S&P 500 Futures, yields retreat from monthly tops as Fed hawks resist cheering softer inflation

S&P 500 Futures, yields retreat from monthly tops as Fed hawks resist cheering softer inflation

  • Market sentiment remains divided amid a light calendar, mixed clues.
  • S&P 500 Futures extend pullback from three-month high, yields snap three-day uptrend at 12-day peak.
  • Softer PPI, CPI fail to reject Fed hawks, China headlines, recession also test optimism.

After an upbeat mid-week, global markets remain sluggish as they await the final dossier of the key data during Friday’s Asian session. Also keeping the traders on their toes are the mixed feelings surrounding inflation and growth, not to forget fears of geopolitical and trade tussles.

While portraying the mood, Wall Street began Thursday on a positive side before closing mixed while the US 10-year Treasury yields rallied 10 basis points (bps) to 2.88% at the latest. It’s worth noting that the S&P 500 Futures remains indecisive around 4,215 and the US Treasury yields remain firmer by the press time.

Starting with the inflation, US Producer Price Index (PPI) for July tracked the headline Consumer Price Index (CPI) while easing to 9.8% YoY versus 11.3% prior and 10.4% market forecasts, the data published by the US Bureau of Labor Statistics revealed on Thursday. That said, the monthly PPI dropped to the lowest levels since May 2020, to -0.5% compared to 1.0% expected and 0.2% prior, which in turn signaled more easing of inflation fears.

In addition to the receding inflation woes, the softer prints of the US Weekly Jobless Claims also portrayed improvement in the employment scenario, tracking the recent job numbers from the world’s largest economy, which in turn helped to build the risk-on mood.
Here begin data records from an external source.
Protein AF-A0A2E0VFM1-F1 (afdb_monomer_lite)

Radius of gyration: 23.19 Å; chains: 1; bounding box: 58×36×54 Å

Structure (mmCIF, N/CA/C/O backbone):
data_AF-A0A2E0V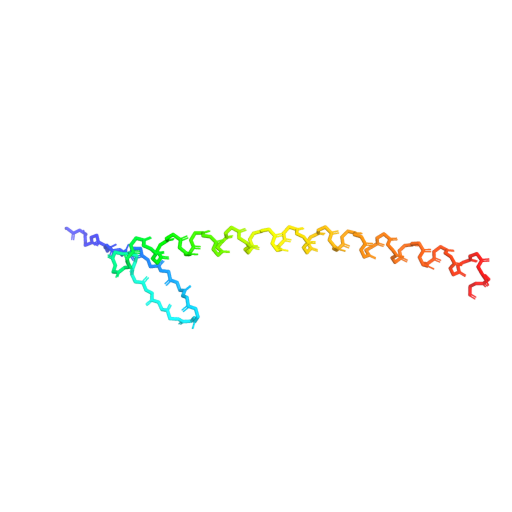FM1-F1
#
_entry.id   AF-A0A2E0VFM1-F1
#
loop_
_atom_site.group_PDB
_atom_site.id
_atom_site.type_symbol
_atom_site.label_atom_id
_atom_site.label_alt_id
_atom_site.label_comp_id
_atom_site.label_asym_id
_atom_site.label_entity_id
_atom_site.label_seq_id
_atom_site.pdbx_PDB_ins_code
_atom_site.Cartn_x
_atom_site.Cartn_y
_atom_site.Cartn_z
_atom_site.occupancy
_atom_site.B_iso_or_equiv
_atom_site.auth_seq_id
_atom_site.auth_comp_id
_atom_site.auth_asym_id
_atom_site.auth_atom_id
_atom_site.pdbx_PDB_model_num
ATOM 1 N N . MET A 1 1 ? -39.189 26.435 11.349 1.00 38.59 1 MET A N 1
ATOM 2 C CA . MET A 1 1 ? -38.206 25.633 12.105 1.00 38.59 1 MET A CA 1
ATOM 3 C C . MET A 1 1 ? -37.776 24.505 11.189 1.00 38.59 1 MET A C 1
ATOM 5 O O . MET A 1 1 ? -38.579 23.620 10.930 1.00 38.59 1 MET A O 1
ATOM 9 N N . ALA A 1 2 ? -36.598 24.624 10.579 1.00 43.00 2 ALA A N 1
ATOM 10 C CA . ALA A 1 2 ? -36.023 23.552 9.776 1.00 43.00 2 ALA A CA 1
ATOM 11 C C . ALA A 1 2 ? -35.393 22.550 10.745 1.00 43.00 2 ALA A C 1
ATOM 13 O O . ALA A 1 2 ? -34.621 22.938 11.616 1.00 43.00 2 ALA A O 1
ATOM 14 N N . THR A 1 3 ? -35.792 21.291 10.646 1.00 44.88 3 THR A N 1
ATOM 15 C CA . THR A 1 3 ? -35.234 20.189 11.425 1.00 44.88 3 THR A CA 1
ATOM 16 C C . THR A 1 3 ? -33.774 19.990 11.021 1.00 44.88 3 THR A C 1
ATOM 18 O O . THR A 1 3 ? -33.503 19.536 9.909 1.00 44.88 3 THR A O 1
ATOM 21 N N . GLU A 1 4 ? -32.841 20.352 11.901 1.00 51.72 4 GLU A N 1
ATOM 22 C CA . GLU A 1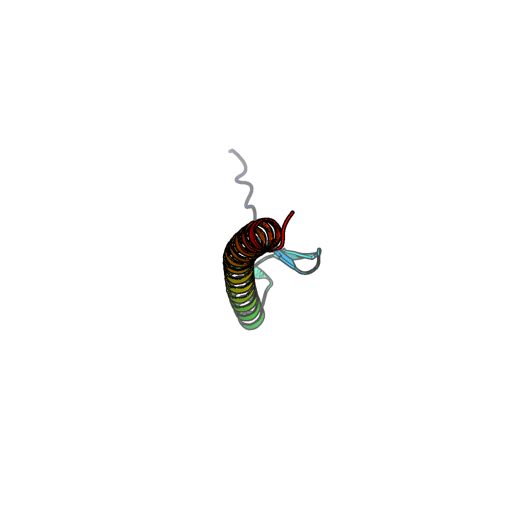 4 ? -31.433 19.970 11.798 1.00 51.72 4 GLU A CA 1
ATOM 23 C C . GLU A 1 4 ? -31.356 18.444 11.886 1.00 51.72 4 GLU A C 1
ATOM 25 O O . GLU A 1 4 ? -31.619 17.841 12.926 1.00 51.72 4 GLU A O 1
ATOM 30 N N . LYS A 1 5 ? -31.069 17.798 10.757 1.00 49.78 5 LYS A N 1
ATOM 31 C CA . LYS A 1 5 ? -30.803 16.366 10.700 1.00 49.78 5 LYS A CA 1
ATOM 32 C C . LYS A 1 5 ? -29.412 16.164 11.299 1.00 49.78 5 LYS A C 1
ATOM 34 O O . LYS A 1 5 ? -28.408 16.370 10.626 1.00 49.78 5 LYS A O 1
ATOM 39 N N . SER A 1 6 ? -29.360 15.840 12.584 1.00 59.19 6 SER A N 1
ATOM 40 C CA . SER A 1 6 ? -28.146 15.405 13.268 1.00 59.19 6 SER A CA 1
ATOM 41 C C . SER A 1 6 ? -27.700 14.070 12.666 1.00 59.19 6 SER A C 1
ATOM 43 O O . SER A 1 6 ? -28.127 13.009 13.119 1.00 59.19 6 SER A O 1
ATOM 45 N N . GLU A 1 7 ? -26.906 14.113 11.596 1.00 72.06 7 GLU A N 1
ATOM 46 C CA . GLU A 1 7 ? -26.184 12.937 11.112 1.00 72.06 7 GLU A CA 1
ATOM 47 C C . GLU A 1 7 ? -25.082 12.634 12.122 1.00 72.06 7 GLU A C 1
ATOM 49 O O . GLU A 1 7 ? -24.037 13.285 12.171 1.00 72.06 7 GLU A O 1
ATOM 54 N N . GLU A 1 8 ? -25.380 11.697 13.017 1.00 83.25 8 GLU A N 1
ATOM 55 C CA . GLU A 1 8 ? -24.412 11.215 13.984 1.00 83.25 8 GLU A CA 1
ATOM 56 C C . GLU A 1 8 ? -23.248 10.550 13.238 1.00 83.25 8 GLU A C 1
ATOM 58 O O . GLU A 1 8 ? -23.486 9.693 12.384 1.00 83.25 8 GLU A O 1
ATOM 63 N N . PRO A 1 9 ? -21.990 10.923 13.536 1.00 88.69 9 PRO A N 1
ATOM 64 C CA . PRO A 1 9 ? -20.836 10.361 12.853 1.00 88.69 9 PRO A CA 1
ATOM 65 C C . PRO A 1 9 ? -20.810 8.834 12.972 1.00 88.69 9 PRO A C 1
ATOM 67 O O . PRO A 1 9 ? -20.838 8.302 14.086 1.00 88.69 9 PRO A O 1
ATOM 70 N N . SER A 1 10 ? -20.705 8.141 11.840 1.00 91.06 10 SER A N 1
ATOM 71 C CA . SER A 1 10 ? -20.611 6.684 11.765 1.00 91.06 10 SER A CA 1
ATOM 72 C C . SER A 1 10 ? -19.344 6.228 11.035 1.00 91.06 10 SER A C 1
ATOM 74 O O . SER A 1 10 ? -18.665 6.996 10.346 1.00 91.06 10 SER A O 1
ATOM 76 N N . VAL A 1 11 ? -18.975 4.967 11.239 1.00 89.62 11 VAL A N 1
ATOM 77 C CA . VAL A 1 11 ? -17.885 4.291 10.539 1.00 89.62 11 VAL A CA 1
ATOM 78 C C . VAL A 1 11 ? -18.337 2.896 10.135 1.00 89.62 11 VAL A C 1
ATOM 80 O O . VAL A 1 11 ? -18.915 2.168 10.938 1.00 89.62 11 VAL A O 1
ATOM 83 N N . THR A 1 12 ? -18.060 2.511 8.892 1.00 90.44 12 THR A N 1
ATOM 84 C CA . THR A 1 12 ? -18.302 1.148 8.418 1.00 90.44 12 THR A CA 1
ATOM 85 C C . THR A 1 12 ? -17.060 0.294 8.644 1.00 90.44 12 THR A C 1
ATOM 87 O O . THR A 1 12 ? -15.975 0.651 8.184 1.00 90.44 12 THR A O 1
ATOM 90 N N . ILE A 1 13 ? -17.214 -0.829 9.344 1.00 85.88 13 ILE A N 1
ATOM 91 C CA . ILE A 1 13 ? -16.156 -1.812 9.610 1.00 85.88 13 ILE A CA 1
ATOM 92 C C . ILE A 1 13 ? -16.713 -3.179 9.217 1.00 85.88 13 ILE A C 1
ATOM 94 O O . ILE A 1 13 ? -17.800 -3.548 9.658 1.00 85.88 13 ILE A O 1
ATOM 98 N N . ASP A 1 14 ? -16.014 -3.899 8.340 1.00 84.31 14 ASP A N 1
ATOM 99 C CA . ASP A 1 14 ? -16.440 -5.206 7.810 1.00 84.31 14 ASP A CA 1
ATOM 100 C C . ASP A 1 14 ? -17.873 -5.220 7.241 1.00 84.31 14 ASP A C 1
ATOM 102 O O . ASP A 1 14 ? -18.614 -6.193 7.365 1.00 84.31 14 ASP A O 1
ATOM 106 N N . GLY A 1 15 ? -18.286 -4.108 6.623 1.00 87.69 15 GLY A N 1
ATOM 107 C CA . GLY A 1 15 ? -19.623 -3.946 6.041 1.00 87.69 15 GLY A CA 1
ATOM 108 C C . GLY A 1 15 ? -20.733 -3.602 7.040 1.00 87.69 15 GLY A C 1
ATOM 109 O O . GLY A 1 15 ? -21.862 -3.376 6.615 1.00 87.69 15 GLY A O 1
ATOM 110 N N . ASN A 1 16 ? -20.426 -3.502 8.335 1.00 89.88 16 ASN A N 1
ATOM 111 C CA . ASN A 1 16 ? -21.370 -3.076 9.366 1.00 89.88 16 ASN A CA 1
ATOM 112 C C . ASN A 1 16 ? -21.143 -1.608 9.729 1.00 89.88 16 ASN A C 1
ATOM 114 O O . ASN A 1 16 ? -20.005 -1.177 9.908 1.00 89.88 16 ASN A O 1
ATOM 118 N N . GLU A 1 17 ? -22.220 -0.838 9.848 1.00 92.44 17 GLU A N 1
ATOM 119 C CA . GLU A 1 17 ? -22.168 0.564 10.261 1.00 92.44 17 GLU A CA 1
ATOM 120 C C . GLU A 1 17 ? -22.213 0.688 11.789 1.00 92.44 17 GLU A C 1
ATOM 122 O O . GLU A 1 17 ? -23.084 0.121 12.448 1.00 92.44 17 GLU A O 1
ATOM 127 N N . TYR A 1 18 ? -21.275 1.450 12.348 1.00 90.56 18 TYR A N 1
ATOM 128 C CA . TYR A 1 18 ? -21.170 1.723 13.778 1.00 90.56 18 TYR A CA 1
ATOM 129 C C . TYR A 1 18 ? -21.198 3.225 14.027 1.00 90.56 18 TYR A C 1
ATOM 131 O O . TYR A 1 18 ? -20.429 3.973 13.423 1.00 90.56 18 TYR A O 1
ATOM 139 N N . LEU A 1 19 ? -22.029 3.678 14.963 1.00 93.31 19 LEU A N 1
ATOM 140 C CA . LEU A 1 19 ? -21.999 5.065 15.419 1.00 93.31 19 LEU A CA 1
ATOM 141 C C . LEU A 1 19 ? -20.741 5.296 16.259 1.00 93.31 19 LEU A C 1
ATOM 143 O O . LEU A 1 19 ? -20.452 4.552 17.195 1.00 93.31 19 LEU A O 1
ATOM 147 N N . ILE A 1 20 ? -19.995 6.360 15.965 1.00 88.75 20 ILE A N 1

That said, US Initial Jobless Claims eased to 262K for the week ending August 6 versus 263K expected and downwardly revised 248K prior.

Even so, President and Chief Executive Officer of the Federal Reserve Bank of San Francisco Mary Daly mentioned that she is open to a 75bps rate hike in September. Previously, Minneapolis Fed President Neel Kashkari and Chicago Fed President Charles Evans sounded grim. That said, Fed’s Kashkari mentioned that he hasn’t “seen anything that changes” the need to raise the Fed’s policy rate to 3.9% by year-end and to 4.4% by the end of 2023. Further, Fed policymaker Evens stated, “The economy is almost surely a little more fragile, but would take something adverse to trigger a recession.” Fed’s Evans also called inflation “unacceptably” high.

On a different page, US President Joe Biden’s pause in announcing tariff relaxations to China, actually the removal of the Trump-era tariffs, gain major attention and renew the Sino-US tussles to weigh on the market sentiment. Additionally, Additionally, a jump in the coronavirus cases from China, to 700 new confirmed cases in the mainland on August 10 versus 444 a day earlier, also roil the sentiment. Furthermore, Taiwan’s criticism of the “One China” policy and US House Speaker Nancy Pelosi’s support for Taipei also challenged the market optimism.

It should be noted that the cautious mood ahead of the preliminary readings of the UK’s second quarter (Q2) Gross Domestic Product (GDP) and the US Michigan Consumer Sentiment Index (CSI) for August also challenge the market’s optimism.

To sum up, recently softer US inflation data fail to keep the markets happy for long, which in turn highlights today’s scheduled statistics for fresh impulse.